Entries supplied:
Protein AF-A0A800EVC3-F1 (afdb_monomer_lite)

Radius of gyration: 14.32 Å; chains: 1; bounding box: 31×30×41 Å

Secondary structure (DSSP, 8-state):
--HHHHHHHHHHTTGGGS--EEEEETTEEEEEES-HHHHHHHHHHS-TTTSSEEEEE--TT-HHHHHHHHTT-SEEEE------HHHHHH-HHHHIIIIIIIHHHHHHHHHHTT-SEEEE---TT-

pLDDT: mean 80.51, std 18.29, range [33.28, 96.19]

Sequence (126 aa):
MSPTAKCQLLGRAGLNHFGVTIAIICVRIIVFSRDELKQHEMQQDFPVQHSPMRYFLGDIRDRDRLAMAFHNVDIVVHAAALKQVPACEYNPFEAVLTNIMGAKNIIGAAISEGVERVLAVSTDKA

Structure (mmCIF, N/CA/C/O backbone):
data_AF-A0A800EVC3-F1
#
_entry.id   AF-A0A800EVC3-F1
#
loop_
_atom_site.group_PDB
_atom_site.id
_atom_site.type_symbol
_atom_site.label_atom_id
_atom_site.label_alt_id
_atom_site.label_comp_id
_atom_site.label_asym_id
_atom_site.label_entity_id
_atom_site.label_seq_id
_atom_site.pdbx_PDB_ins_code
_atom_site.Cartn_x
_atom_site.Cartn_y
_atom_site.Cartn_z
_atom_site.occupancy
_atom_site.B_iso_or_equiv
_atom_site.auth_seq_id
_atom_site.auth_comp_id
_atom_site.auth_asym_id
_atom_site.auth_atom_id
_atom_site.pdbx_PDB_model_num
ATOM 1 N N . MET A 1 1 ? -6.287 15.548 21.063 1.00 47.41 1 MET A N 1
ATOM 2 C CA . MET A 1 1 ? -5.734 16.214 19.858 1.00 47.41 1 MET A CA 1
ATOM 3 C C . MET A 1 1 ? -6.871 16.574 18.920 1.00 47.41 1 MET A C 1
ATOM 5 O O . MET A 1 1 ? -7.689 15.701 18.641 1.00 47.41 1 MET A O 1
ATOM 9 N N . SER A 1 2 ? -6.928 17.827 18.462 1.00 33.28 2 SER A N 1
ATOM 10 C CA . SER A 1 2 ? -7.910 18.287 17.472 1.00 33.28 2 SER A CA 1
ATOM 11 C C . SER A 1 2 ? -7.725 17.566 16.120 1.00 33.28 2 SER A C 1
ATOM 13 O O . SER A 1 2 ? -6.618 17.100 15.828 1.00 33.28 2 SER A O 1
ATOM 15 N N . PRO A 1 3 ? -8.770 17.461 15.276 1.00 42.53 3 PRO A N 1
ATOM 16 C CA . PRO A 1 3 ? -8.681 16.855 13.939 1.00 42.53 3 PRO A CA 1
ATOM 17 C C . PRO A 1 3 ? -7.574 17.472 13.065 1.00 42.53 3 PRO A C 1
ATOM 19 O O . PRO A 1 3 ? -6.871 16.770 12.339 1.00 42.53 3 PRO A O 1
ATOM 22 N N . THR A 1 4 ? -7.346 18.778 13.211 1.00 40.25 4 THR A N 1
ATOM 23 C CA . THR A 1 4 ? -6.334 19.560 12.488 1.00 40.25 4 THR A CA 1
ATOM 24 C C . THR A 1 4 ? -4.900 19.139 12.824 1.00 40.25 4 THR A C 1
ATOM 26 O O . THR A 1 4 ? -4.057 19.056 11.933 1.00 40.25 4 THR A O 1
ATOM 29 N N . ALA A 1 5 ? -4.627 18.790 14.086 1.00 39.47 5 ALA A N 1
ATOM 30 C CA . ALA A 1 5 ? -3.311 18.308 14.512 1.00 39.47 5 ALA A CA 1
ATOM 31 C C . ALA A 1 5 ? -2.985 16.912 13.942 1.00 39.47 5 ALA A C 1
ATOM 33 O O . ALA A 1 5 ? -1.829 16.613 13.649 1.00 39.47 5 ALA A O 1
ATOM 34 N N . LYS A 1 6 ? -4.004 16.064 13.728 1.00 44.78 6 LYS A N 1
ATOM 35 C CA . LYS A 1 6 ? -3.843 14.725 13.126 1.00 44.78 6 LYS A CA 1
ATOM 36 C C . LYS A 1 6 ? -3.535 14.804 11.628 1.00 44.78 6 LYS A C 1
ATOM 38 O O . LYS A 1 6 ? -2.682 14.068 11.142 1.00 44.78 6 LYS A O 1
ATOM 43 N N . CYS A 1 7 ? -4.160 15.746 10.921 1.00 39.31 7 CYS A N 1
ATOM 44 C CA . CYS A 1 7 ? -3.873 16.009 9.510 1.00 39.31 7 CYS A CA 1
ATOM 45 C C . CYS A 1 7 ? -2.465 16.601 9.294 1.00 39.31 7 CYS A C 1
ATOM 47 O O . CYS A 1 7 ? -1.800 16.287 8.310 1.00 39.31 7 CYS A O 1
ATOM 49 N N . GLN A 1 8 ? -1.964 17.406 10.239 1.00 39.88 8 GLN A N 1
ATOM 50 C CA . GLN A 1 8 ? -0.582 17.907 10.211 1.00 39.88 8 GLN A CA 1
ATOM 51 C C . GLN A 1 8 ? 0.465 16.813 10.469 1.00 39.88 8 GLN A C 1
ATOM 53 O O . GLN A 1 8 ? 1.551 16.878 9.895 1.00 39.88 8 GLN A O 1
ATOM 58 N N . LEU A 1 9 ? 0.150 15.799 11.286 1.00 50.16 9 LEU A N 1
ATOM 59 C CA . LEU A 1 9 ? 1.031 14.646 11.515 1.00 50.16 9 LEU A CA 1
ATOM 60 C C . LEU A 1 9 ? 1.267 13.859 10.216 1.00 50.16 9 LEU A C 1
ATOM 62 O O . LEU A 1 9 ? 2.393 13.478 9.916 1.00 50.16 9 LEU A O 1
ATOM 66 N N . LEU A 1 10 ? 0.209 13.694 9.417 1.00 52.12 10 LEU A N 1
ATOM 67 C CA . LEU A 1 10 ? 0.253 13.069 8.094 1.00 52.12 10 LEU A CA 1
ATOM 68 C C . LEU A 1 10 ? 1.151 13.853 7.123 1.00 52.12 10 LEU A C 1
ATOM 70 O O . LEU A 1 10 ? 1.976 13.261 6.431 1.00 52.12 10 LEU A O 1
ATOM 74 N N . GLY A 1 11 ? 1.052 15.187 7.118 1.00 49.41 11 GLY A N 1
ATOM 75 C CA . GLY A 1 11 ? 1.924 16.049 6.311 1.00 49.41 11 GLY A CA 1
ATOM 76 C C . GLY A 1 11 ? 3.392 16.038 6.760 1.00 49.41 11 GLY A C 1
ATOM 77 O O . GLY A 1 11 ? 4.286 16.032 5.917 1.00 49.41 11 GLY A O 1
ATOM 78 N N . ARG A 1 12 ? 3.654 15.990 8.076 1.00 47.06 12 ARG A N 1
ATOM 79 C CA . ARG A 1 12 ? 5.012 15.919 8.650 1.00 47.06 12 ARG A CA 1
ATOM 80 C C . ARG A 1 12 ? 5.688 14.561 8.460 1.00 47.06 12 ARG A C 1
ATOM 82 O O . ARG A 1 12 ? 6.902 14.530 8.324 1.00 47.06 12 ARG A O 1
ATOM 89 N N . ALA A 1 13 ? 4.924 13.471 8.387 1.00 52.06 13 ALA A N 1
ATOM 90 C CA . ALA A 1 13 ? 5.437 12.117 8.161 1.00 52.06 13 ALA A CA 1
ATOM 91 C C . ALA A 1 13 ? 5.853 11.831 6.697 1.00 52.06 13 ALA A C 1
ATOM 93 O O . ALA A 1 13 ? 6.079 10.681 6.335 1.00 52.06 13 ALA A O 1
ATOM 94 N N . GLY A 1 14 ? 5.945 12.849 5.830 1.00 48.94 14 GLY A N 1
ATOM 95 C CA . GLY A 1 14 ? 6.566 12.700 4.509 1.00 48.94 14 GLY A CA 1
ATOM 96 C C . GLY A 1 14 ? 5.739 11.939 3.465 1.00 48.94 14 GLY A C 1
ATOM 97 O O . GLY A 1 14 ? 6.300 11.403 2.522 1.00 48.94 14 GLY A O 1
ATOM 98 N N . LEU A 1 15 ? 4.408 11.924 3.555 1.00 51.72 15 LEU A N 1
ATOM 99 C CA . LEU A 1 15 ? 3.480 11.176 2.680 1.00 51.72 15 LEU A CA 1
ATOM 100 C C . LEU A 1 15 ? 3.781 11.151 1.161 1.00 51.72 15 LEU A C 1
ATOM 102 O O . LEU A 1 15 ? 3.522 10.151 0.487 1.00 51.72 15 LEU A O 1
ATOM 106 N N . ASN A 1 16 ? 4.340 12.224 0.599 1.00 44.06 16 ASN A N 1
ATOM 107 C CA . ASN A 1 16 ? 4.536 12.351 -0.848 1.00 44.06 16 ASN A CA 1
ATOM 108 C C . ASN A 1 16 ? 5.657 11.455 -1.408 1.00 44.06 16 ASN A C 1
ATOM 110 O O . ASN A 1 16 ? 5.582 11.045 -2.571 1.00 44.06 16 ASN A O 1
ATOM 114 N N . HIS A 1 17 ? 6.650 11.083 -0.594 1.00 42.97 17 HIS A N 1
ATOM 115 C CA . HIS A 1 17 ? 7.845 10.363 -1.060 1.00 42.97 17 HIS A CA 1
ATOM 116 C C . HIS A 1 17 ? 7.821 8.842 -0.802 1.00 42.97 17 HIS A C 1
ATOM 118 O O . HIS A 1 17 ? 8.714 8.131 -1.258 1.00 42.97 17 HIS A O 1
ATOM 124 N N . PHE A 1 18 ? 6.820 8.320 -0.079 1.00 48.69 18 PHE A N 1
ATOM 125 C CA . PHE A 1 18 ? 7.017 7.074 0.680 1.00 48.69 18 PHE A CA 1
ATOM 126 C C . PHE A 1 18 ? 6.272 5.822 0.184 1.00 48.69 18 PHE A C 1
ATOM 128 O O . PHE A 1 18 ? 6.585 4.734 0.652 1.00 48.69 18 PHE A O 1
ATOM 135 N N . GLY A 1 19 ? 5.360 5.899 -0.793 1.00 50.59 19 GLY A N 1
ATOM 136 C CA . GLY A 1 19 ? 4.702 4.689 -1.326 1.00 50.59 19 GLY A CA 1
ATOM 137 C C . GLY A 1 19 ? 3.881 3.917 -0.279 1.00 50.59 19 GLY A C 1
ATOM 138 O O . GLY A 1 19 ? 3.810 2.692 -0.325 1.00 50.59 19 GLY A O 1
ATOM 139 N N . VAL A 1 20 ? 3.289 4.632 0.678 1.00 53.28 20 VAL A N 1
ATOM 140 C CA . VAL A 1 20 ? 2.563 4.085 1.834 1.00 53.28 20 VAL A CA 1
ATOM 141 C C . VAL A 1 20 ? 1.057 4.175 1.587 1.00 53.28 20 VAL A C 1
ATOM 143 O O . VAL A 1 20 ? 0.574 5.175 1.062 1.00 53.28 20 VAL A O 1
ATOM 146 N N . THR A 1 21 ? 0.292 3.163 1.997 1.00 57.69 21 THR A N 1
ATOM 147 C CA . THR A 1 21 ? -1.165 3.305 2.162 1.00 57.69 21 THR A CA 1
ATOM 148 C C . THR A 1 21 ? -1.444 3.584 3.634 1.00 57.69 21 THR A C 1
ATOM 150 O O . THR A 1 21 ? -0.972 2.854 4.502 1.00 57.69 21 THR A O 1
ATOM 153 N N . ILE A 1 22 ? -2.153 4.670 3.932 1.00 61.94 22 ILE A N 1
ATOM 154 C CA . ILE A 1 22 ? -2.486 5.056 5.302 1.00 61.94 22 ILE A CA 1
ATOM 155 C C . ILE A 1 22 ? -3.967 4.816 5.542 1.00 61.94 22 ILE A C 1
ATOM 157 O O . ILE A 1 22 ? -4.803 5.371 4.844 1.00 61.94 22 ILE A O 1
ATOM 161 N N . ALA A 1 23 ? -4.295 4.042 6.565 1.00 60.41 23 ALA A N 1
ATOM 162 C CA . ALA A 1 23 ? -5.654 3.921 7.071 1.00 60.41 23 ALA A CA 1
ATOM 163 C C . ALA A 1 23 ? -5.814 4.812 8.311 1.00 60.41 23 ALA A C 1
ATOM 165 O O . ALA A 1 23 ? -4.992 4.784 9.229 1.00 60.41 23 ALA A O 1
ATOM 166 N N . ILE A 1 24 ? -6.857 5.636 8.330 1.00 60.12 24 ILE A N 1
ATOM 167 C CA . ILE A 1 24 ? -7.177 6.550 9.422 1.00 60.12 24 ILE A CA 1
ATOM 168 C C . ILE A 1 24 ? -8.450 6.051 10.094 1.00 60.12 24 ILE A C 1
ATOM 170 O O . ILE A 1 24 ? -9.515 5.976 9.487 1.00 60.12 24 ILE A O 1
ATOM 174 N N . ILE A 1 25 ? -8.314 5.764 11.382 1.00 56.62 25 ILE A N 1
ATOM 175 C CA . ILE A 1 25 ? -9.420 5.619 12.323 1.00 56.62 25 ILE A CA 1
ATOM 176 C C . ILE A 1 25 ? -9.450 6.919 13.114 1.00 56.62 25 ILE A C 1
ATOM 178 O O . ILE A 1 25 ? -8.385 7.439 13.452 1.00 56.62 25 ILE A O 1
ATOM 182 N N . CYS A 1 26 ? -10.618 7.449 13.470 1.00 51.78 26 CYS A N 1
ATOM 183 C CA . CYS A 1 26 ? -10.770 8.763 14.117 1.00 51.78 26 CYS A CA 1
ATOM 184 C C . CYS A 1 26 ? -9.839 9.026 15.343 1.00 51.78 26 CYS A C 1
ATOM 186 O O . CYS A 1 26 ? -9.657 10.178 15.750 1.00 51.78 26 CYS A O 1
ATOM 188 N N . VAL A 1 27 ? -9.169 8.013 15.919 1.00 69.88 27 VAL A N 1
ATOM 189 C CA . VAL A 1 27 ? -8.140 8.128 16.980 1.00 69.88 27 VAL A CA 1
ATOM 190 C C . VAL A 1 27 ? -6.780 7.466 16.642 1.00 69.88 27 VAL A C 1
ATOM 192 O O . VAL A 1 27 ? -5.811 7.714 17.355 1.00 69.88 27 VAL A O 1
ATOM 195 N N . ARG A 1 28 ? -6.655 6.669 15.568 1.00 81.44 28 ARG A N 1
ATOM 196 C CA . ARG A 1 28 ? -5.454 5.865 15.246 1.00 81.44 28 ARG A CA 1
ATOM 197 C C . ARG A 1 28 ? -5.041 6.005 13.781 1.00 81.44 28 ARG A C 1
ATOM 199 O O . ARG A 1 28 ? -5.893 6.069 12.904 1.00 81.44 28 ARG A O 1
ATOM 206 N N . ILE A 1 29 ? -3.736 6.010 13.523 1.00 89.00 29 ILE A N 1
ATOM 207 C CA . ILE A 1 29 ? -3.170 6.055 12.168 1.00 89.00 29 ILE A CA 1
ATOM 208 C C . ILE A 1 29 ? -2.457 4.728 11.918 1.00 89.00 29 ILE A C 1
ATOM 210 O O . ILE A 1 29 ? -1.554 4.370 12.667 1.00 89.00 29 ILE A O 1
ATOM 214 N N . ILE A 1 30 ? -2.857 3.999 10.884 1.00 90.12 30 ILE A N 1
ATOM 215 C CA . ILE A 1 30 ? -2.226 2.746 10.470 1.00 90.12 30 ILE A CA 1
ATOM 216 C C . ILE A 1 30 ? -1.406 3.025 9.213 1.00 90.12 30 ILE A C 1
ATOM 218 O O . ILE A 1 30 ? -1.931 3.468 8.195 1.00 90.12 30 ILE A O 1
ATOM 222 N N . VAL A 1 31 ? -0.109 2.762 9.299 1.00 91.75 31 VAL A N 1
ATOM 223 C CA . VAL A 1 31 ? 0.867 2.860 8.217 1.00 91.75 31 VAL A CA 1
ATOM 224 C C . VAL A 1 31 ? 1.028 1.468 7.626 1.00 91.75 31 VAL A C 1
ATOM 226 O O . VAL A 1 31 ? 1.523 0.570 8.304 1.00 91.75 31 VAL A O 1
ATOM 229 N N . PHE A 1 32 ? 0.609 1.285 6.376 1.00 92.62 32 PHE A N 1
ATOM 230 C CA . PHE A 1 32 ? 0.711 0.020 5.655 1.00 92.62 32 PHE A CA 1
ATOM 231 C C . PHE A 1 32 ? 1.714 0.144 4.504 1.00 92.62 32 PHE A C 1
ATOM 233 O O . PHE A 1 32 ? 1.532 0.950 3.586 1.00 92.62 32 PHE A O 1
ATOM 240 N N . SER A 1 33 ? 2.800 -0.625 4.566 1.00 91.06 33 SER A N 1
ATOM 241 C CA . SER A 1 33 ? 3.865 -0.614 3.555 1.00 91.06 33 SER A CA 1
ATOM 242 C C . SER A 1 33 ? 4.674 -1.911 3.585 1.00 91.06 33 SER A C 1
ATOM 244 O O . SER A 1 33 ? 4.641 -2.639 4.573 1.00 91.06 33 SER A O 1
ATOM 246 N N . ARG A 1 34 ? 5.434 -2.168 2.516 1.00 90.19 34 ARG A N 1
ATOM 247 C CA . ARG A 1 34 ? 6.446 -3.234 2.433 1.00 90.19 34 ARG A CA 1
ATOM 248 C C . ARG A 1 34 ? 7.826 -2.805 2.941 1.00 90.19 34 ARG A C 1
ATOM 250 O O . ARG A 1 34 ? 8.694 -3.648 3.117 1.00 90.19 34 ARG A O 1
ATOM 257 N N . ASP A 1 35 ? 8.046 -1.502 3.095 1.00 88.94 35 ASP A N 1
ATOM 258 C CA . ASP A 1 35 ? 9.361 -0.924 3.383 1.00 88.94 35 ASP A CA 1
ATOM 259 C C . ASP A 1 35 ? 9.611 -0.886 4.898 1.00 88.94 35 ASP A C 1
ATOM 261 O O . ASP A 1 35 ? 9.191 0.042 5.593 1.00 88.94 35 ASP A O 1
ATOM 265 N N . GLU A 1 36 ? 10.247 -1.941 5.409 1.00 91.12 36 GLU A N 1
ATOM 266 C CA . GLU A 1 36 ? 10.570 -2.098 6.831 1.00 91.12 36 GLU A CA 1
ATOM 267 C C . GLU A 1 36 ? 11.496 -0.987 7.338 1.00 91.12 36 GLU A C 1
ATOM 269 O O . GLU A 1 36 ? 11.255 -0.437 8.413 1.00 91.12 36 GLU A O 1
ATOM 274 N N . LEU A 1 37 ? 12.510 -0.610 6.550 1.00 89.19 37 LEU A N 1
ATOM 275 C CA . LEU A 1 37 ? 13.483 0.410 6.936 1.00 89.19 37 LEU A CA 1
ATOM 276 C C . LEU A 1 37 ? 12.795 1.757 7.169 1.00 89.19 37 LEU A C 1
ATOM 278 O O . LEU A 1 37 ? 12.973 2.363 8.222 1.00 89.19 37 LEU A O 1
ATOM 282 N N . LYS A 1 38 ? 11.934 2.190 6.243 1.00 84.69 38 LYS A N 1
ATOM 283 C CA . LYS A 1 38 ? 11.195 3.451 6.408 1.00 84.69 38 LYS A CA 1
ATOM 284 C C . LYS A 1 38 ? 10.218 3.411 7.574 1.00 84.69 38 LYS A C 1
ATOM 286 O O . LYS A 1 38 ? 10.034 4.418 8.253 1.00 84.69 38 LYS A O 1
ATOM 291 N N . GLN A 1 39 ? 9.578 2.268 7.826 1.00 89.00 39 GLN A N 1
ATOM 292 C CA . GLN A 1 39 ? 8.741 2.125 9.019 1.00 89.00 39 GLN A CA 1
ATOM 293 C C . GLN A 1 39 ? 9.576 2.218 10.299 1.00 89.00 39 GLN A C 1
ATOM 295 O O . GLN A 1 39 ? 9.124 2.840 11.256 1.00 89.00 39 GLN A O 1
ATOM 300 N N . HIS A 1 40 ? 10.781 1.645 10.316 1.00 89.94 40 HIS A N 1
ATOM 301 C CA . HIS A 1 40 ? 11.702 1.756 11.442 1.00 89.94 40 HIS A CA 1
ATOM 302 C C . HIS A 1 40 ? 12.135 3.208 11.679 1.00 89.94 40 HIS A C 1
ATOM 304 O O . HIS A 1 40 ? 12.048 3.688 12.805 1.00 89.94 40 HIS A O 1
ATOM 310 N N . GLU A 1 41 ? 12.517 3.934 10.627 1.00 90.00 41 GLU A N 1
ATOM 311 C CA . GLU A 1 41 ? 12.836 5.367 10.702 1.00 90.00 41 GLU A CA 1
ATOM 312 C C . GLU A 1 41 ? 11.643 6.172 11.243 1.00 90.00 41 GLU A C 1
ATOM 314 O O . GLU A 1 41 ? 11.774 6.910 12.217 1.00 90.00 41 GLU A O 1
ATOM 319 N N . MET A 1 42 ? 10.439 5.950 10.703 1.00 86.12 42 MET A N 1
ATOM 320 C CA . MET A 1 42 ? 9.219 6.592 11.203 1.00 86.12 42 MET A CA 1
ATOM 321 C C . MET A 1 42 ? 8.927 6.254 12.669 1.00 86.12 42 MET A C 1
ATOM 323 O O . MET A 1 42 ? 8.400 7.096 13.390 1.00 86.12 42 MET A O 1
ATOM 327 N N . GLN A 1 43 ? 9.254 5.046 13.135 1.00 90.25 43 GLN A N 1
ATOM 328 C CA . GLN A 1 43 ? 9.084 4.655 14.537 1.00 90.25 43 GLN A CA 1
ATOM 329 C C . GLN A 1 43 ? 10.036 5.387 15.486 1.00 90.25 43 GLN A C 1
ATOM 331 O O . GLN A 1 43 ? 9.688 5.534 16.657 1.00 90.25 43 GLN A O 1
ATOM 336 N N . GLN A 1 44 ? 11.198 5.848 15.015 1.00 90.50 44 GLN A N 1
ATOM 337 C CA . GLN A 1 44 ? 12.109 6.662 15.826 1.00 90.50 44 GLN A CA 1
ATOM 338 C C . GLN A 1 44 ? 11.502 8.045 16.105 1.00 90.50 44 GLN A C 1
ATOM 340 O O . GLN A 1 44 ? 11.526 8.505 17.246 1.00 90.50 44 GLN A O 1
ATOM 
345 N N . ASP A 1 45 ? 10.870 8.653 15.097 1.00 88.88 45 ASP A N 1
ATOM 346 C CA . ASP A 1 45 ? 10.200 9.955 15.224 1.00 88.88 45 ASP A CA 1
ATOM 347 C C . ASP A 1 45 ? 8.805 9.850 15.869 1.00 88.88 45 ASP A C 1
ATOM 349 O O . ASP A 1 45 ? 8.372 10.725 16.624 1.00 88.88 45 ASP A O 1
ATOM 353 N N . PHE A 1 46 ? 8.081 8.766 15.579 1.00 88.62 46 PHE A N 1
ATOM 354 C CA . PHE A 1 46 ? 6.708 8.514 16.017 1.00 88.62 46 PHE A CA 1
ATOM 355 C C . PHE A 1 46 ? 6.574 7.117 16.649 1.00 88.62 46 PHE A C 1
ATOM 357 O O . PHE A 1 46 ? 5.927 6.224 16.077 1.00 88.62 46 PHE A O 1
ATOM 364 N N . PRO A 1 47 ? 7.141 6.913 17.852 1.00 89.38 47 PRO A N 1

What to work on: Looking at the records above, return exactly the lines from the line with "ATOM 150 O O" to the line with "ATOM 162 C CA", both ends included.

Answer for this exercise:
ATOM 150 O O . THR A 1 21 ? -0.972 2.854 4.502 1.00 57.69 21 THR A O 1
ATOM 153 N N . ILE A 1 22 ? -2.153 4.670 3.932 1.00 61.94 22 ILE A N 1
ATOM 154 C CA . ILE A 1 22 ? -2.486 5.056 5.302 1.00 61.94 22 ILE A CA 1
ATOM 155 C C . ILE A 1 22 ? -3.967 4.816 5.542 1.00 61.94 22 ILE A C 1
ATOM 157 O O . ILE A 1 22 ? -4.803 5.371 4.844 1.00 61.94 22 ILE A O 1
ATOM 161 N N . ALA A 1 23 ? -4.295 4.042 6.565 1.00 60.41 23 ALA A N 1
ATOM 162 C CA . ALA A 1 23 ? -5.654 3.921 7.071 1.00 60.41 23 ALA A CA 1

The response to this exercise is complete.